The film also featured Tyra Banks' first performance in a theatrical film. Laurence Fishburne won an NAACP Image Award for "Outstanding Supporting Actor in a Motion Picture"; Ice Cube was also nominated for the award. This was the last film appearance of Dedrick D. Gobert, who was shot dead in 1994 prior to the film's release.

The exterior shots and outdoor scenes were shot on the campus of University of California, Los Angeles (UCLA) while the interiors were shot at Sony Pictures Studios.

Plot[edit]

Cast[edit]

Reception [edit]

According to Box Office Mojo, Higher Learning grossed $38,290,723 in the United States, with $20,200,000 in rentals.[citation needed] It ranked #17 amongst highest grossing R-rated movies in 1995.[citation needed]
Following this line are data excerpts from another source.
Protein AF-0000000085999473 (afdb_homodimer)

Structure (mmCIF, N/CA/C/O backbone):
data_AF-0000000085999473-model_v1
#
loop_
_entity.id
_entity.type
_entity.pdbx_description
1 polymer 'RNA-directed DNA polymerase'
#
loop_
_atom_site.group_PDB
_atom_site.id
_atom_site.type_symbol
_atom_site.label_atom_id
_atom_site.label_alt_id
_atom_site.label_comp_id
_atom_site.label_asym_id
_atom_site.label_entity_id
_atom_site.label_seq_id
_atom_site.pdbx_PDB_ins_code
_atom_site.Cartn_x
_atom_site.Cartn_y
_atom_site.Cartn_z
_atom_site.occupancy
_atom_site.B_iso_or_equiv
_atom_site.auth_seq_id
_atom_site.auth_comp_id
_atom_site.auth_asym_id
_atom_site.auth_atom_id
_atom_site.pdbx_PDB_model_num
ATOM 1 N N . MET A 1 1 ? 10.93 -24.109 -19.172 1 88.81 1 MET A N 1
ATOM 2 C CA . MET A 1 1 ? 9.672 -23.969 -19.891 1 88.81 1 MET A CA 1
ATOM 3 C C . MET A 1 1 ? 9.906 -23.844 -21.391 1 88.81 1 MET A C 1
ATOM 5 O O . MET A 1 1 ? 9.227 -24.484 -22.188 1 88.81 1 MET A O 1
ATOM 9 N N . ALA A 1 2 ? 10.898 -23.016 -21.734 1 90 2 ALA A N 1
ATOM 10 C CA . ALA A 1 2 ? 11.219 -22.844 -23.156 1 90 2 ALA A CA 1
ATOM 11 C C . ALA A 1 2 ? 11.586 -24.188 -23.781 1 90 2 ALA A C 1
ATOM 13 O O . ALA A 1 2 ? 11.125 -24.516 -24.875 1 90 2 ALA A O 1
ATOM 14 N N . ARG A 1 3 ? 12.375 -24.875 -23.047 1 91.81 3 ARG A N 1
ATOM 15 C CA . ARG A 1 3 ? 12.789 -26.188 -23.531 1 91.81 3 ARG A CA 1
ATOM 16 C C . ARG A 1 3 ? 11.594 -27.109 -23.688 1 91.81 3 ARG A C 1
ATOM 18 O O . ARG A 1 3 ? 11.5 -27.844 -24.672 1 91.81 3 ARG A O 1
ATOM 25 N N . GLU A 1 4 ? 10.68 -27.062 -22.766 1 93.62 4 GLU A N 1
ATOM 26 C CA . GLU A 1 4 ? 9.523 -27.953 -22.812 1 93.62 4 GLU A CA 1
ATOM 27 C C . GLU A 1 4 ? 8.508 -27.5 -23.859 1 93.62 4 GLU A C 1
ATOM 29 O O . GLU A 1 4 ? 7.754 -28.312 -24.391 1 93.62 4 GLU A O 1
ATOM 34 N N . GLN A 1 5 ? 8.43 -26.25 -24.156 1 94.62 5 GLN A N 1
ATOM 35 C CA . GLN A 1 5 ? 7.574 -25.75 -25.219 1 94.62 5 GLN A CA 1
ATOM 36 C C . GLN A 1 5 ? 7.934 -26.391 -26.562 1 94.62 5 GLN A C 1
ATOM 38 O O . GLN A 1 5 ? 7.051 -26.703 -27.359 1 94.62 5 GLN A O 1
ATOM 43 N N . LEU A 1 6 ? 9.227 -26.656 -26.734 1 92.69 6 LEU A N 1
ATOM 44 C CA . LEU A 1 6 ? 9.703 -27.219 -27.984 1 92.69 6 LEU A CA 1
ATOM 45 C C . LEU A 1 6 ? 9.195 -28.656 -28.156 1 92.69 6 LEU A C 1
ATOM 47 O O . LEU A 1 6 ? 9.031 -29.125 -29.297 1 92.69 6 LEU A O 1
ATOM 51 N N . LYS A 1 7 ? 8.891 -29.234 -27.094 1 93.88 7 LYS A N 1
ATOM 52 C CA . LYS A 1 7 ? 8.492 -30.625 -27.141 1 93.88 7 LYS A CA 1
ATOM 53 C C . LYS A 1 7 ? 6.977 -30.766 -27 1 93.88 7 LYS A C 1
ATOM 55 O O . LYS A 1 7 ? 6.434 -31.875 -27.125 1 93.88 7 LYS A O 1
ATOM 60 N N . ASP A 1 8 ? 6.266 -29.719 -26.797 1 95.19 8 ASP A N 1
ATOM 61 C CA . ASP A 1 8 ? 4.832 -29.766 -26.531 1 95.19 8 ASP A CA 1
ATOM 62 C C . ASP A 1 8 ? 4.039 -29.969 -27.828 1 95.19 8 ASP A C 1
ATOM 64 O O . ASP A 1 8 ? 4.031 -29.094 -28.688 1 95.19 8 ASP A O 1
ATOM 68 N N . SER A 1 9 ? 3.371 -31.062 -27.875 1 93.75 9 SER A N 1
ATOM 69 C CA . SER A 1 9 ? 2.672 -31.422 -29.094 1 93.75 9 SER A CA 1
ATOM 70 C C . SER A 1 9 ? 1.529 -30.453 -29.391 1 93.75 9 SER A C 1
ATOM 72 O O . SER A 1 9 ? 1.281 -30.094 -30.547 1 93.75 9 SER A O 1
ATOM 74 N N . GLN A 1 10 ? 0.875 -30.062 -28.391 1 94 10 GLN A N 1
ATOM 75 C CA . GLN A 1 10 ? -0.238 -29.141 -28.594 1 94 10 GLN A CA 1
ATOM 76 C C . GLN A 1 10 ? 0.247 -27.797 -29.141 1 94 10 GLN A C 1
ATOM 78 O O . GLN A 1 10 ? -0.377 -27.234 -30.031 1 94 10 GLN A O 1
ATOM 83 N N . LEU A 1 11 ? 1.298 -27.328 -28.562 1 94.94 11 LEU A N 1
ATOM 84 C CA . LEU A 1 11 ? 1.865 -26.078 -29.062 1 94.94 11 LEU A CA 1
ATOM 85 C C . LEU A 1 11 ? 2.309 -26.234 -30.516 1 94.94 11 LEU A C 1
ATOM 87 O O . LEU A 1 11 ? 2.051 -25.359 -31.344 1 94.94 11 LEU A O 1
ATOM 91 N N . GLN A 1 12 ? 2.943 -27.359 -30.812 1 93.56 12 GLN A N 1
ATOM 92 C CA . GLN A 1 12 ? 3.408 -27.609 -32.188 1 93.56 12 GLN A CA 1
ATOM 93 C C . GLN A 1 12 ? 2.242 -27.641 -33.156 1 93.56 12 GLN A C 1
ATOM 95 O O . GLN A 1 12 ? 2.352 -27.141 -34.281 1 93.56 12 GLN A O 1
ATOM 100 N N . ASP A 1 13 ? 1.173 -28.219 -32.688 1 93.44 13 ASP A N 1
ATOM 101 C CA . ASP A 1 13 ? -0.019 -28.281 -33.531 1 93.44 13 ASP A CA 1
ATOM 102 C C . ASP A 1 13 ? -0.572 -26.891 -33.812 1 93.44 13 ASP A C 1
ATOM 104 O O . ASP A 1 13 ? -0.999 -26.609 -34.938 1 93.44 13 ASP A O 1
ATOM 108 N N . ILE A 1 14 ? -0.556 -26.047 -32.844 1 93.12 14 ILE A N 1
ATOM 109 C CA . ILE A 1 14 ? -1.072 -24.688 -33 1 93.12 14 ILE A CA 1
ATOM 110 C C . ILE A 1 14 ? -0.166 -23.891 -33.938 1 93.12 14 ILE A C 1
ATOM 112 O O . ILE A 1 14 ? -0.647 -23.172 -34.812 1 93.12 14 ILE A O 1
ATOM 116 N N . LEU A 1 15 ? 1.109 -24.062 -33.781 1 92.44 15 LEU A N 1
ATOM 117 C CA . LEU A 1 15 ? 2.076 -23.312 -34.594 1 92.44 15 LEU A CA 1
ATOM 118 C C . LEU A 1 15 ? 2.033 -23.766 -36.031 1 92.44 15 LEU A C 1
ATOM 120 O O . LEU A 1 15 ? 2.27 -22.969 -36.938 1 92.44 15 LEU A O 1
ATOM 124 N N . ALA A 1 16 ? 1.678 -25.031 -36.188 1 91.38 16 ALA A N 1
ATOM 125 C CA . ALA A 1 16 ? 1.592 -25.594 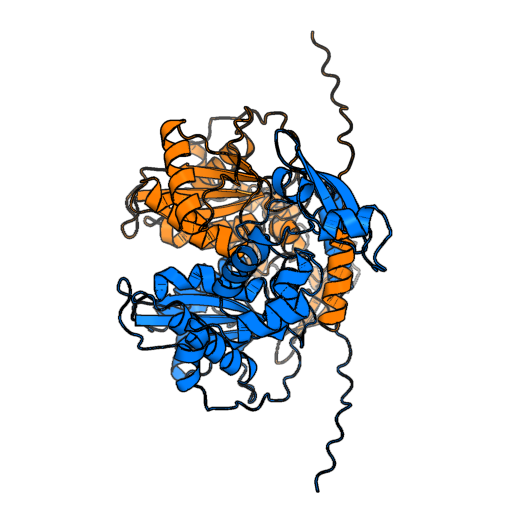-37.531 1 91.38 16 ALA A CA 1
ATOM 126 C C . ALA A 1 16 ? 0.273 -25.219 -38.188 1 91.38 16 ALA A C 1
ATOM 128 O O . ALA A 1 16 ? 0.093 -25.453 -39.406 1 91.38 16 ALA A O 1
ATOM 129 N N . GLY A 1 17 ? -0.714 -24.656 -37.438 1 86.75 17 GLY A N 1
ATOM 130 C CA . GLY A 1 17 ? -1.998 -24.266 -38 1 86.75 17 GLY A CA 1
ATOM 131 C C . GLY A 1 17 ? -3.002 -25.391 -38.062 1 86.75 17 GLY A C 1
ATOM 132 O O . GLY A 1 17 ? -4.035 -25.281 -38.719 1 86.75 17 GLY A O 1
ATOM 133 N N . SER A 1 18 ? -2.744 -26.469 -37.469 1 85.06 18 SER A N 1
ATOM 134 C CA . SER A 1 18 ? -3.574 -27.656 -37.562 1 85.06 18 SER A CA 1
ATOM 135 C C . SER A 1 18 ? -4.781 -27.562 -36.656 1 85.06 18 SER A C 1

Laurence Fishburne won an Image Award, and Ice Cube was nominated an Image Award in 1996.

Critical response [edit]

The film received mixed reviews. Roger Ebert commented about John Singleton's direction of the film: "He sees with a clear eye and a strong will, and is not persuaded by fashionable ideologies. His movies are thought-provoking because he uses familiar kinds of characters and then asks hard questions about them." He awarded the film 3 out of 4 stars.[2] TimeOut Magazine wrote: "a stylish, intelligent film-maker, Singleton interweaves the threads of his demographic tapestry with assurance, passion and a welcome awareness of the complexities of the college community's contradictory impulses towards integration and separatism."[3]

Reel Film Reviews wrote, "...Higher Learning is consistently entertaining and well-acted all around. While it's not a perfect movie – Cube's character disappears for a 30-minute stretch and Singleton's approach often veers into heavy-handedness – it is nevertheless an intriguing look at the differences between races and how such differences can clash." (3.5 stars out of 4)[4]

Higher Learning currently holds a 50% rating on Rotten Tomatoes based on 34 reviews.

Soundtrack [edit]

The soundtrack, containing hip hop, R&B, rock and jazz music was released on January 3, 1995 by Epic Records. It peaked at #39 on the Billboard 200 and #9 on the Top R&B/Hip-Hop Albums.[citation needed] In addition to "Higher", performed by Ice Cube, the soundtrack includes original music by OutKast, Liz Phair, Tori Amos and Rage Against the Machine.